All resolutions are normal if supported by the GPU, OS, and monitor.    I guess you mean something below 4K.


----------



## shiraz (Sep 8, 2015)

vet4scuba said:


> Over kill for web browsing or word processing.



So for non photo editing stuff, it's not that good? Or irritating?


----------



## clee01l (Sep 8, 2015)

shiraz said:


> So for non photo editing stuff, it's not that good? Or irritating?
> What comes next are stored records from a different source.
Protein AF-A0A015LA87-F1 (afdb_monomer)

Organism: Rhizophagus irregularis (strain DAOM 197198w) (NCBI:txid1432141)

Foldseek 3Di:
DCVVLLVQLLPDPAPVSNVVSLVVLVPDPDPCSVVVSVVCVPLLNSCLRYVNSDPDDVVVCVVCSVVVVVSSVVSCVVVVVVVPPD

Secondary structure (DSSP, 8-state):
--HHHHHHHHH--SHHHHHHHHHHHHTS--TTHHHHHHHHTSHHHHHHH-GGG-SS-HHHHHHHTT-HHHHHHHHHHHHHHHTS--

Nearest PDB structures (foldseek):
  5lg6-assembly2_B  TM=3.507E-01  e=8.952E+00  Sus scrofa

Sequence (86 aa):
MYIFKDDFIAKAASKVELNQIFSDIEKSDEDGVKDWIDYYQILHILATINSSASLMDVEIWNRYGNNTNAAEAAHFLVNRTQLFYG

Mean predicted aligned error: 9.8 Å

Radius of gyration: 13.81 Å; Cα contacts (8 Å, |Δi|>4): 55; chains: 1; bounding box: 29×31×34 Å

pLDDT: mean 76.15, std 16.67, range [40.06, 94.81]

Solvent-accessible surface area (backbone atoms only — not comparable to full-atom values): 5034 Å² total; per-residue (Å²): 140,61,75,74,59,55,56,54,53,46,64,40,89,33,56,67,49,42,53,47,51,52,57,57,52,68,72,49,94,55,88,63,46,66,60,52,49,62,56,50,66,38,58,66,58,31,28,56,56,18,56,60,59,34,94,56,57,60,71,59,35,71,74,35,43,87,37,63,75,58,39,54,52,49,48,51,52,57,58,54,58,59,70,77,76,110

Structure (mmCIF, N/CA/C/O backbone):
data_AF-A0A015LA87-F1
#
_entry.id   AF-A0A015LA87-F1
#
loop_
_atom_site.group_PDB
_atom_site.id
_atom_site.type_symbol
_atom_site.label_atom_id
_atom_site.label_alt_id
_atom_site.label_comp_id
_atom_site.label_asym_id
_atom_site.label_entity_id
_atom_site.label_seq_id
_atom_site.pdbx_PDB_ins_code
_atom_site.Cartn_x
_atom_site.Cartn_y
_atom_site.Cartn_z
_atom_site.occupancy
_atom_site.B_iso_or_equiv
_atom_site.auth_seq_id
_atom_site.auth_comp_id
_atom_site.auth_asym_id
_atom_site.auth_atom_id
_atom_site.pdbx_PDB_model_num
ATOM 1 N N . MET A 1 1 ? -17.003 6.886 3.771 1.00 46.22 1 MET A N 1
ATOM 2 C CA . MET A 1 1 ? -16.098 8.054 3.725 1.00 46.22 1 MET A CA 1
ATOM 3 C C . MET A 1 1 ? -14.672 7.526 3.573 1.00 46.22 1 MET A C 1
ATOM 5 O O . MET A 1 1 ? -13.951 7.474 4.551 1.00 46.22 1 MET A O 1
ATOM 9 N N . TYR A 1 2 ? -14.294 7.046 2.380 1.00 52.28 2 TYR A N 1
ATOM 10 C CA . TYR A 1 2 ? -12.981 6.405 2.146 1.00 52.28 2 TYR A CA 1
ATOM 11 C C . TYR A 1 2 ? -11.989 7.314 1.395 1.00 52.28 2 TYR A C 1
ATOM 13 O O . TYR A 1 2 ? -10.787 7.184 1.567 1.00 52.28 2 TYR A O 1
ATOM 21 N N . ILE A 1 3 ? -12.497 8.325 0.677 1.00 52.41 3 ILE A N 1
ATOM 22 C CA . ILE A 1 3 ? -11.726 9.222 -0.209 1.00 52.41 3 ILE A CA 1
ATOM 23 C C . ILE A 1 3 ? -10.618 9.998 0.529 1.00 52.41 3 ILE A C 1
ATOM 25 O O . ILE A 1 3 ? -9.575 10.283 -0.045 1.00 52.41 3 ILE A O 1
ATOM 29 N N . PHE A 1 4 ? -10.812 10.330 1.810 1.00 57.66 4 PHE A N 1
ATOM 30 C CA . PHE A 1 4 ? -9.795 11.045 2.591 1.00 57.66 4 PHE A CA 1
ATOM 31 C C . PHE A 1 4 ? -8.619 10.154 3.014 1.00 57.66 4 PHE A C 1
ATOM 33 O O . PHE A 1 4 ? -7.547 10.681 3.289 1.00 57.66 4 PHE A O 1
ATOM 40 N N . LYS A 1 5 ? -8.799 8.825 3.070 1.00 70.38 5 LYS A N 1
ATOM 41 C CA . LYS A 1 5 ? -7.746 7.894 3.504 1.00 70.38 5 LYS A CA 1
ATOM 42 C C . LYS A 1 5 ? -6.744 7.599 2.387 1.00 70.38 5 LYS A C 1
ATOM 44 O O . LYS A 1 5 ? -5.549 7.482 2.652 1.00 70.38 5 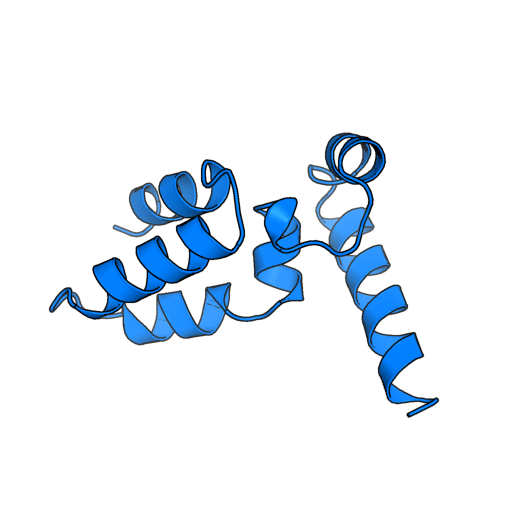LYS A O 1
ATOM 49 N N . ASP A 1 6 ? -7.219 7.600 1.145 1.00 78.81 6 ASP A N 1
ATOM 50 C CA . ASP A 1 6 ? -6.407 7.367 -0.053 1.00 78.81 6 ASP A CA 1
ATOM 51 C C . ASP A 1 6 ? -5.359 8.478 -0.268 1.00 78.81 6 ASP A C 1
ATOM 53 O O . ASP A 1 6 ? -4.243 8.231 -0.722 1.00 78.81 6 ASP A O 1
ATOM 57 N N . ASP A 1 7 ? -5.677 9.712 0.126 1.00 82.50 7 ASP A N 1
ATOM 58 C CA . ASP A 1 7 ? -4.767 10.856 0.006 1.00 82.50 7 ASP A CA 1
ATOM 59 C C . ASP A 1 7 ? -3.580 10.764 0.989 1.00 82.50 7 ASP A C 1
ATOM 61 O O . ASP A 1 7 ? -2.473 11.202 0.670 1.00 82.50 7 ASP A O 1
ATOM 65 N N . PHE A 1 8 ? -3.766 10.133 2.160 1.00 86.38 8 PHE A N 1
ATOM 66 C CA . PHE A 1 8 ? -2.669 9.890 3.106 1.00 86.38 8 PHE A CA 1
ATOM 67 C C . PHE A 1 8 ? -1.666 8.877 2.552 1.00 86.38 8 PHE A C 1
ATOM 69 O O . PHE A 1 8 ? -0.462 9.131 2.580 1.00 86.38 8 PHE A O 1
ATOM 76 N N . ILE A 1 9 ? -2.145 7.757 1.999 1.00 89.06 9 ILE A N 1
ATOM 77 C CA . ILE A 1 9 ? -1.259 6.758 1.383 1.00 89.06 9 ILE A CA 1
ATOM 78 C C . ILE A 1 9 ? -0.588 7.296 0.119 1.00 89.06 9 ILE A C 1
ATOM 80 O O . ILE A 1 9 ? 0.577 6.985 -0.098 1.00 89.06 9 ILE A O 1
ATOM 84 N N . ALA A 1 10 ? -1.243 8.144 -0.679 1.00 87.62 10 ALA A N 1
ATOM 85 C CA . ALA A 1 10 ? -0.626 8.749 -1.863 1.00 87.62 10 ALA A CA 1
ATOM 86 C C . ALA A 1 10 ? 0.513 9.727 -1.516 1.00 87.62 10 ALA A C 1
ATOM 88 O O . ALA A 1 10 ? 1.492 9.828 -2.253 1.00 87.62 10 ALA A O 1
ATOM 89 N N . LYS A 1 11 ? 0.404 10.443 -0.390 1.00 88.88 11 LYS A N 1
ATOM 90 C CA . LYS A 1 11 ? 1.373 11.473 0.025 1.00 88.88 11 LYS A CA 1
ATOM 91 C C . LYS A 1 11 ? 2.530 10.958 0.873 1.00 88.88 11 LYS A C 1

Neither.  If web browsing or word processing are ALL that you do, you don't need an industrial strength Video card.  GPUs are designed for computer games and FMV. They are (were) wasted for everything else.  If you were not a gamer and did not watch a lot of movies you didn't need a high end video card.  Then some one figured out that you could use that idle GPU for intensive calculations JUST like the CPU.  For some time PS has been coded to take advantage of this additional numerical processor. Now LR6 will make use of the GPU for intensive development calculations IF it is present.


----------



## vet4scuba (Sep 8, 2015)

I agree with Cletus.

Joe


----------



## mcasan (Sep 10, 2015)

With a given screen size one resolution may not fit all.....apps or users.     With a 4K monitor you nay want to run a 4K monitor in full 4K mode to see all the details of the images.  Granted you may need to tell LR and PS to make the fonts in the menus as large as possible.    But when it comes to running a browser or word processor, many running the monitor at 4 Retina/HiPDI is better for your eyes.  You will lose screen real estate; however, you should see larger crisper text that is easier to read.    Many people with 4K monitors routinely run the monitors a something between full 4K and 4K Retina modes.   Do whatever works best for your eyes.


----------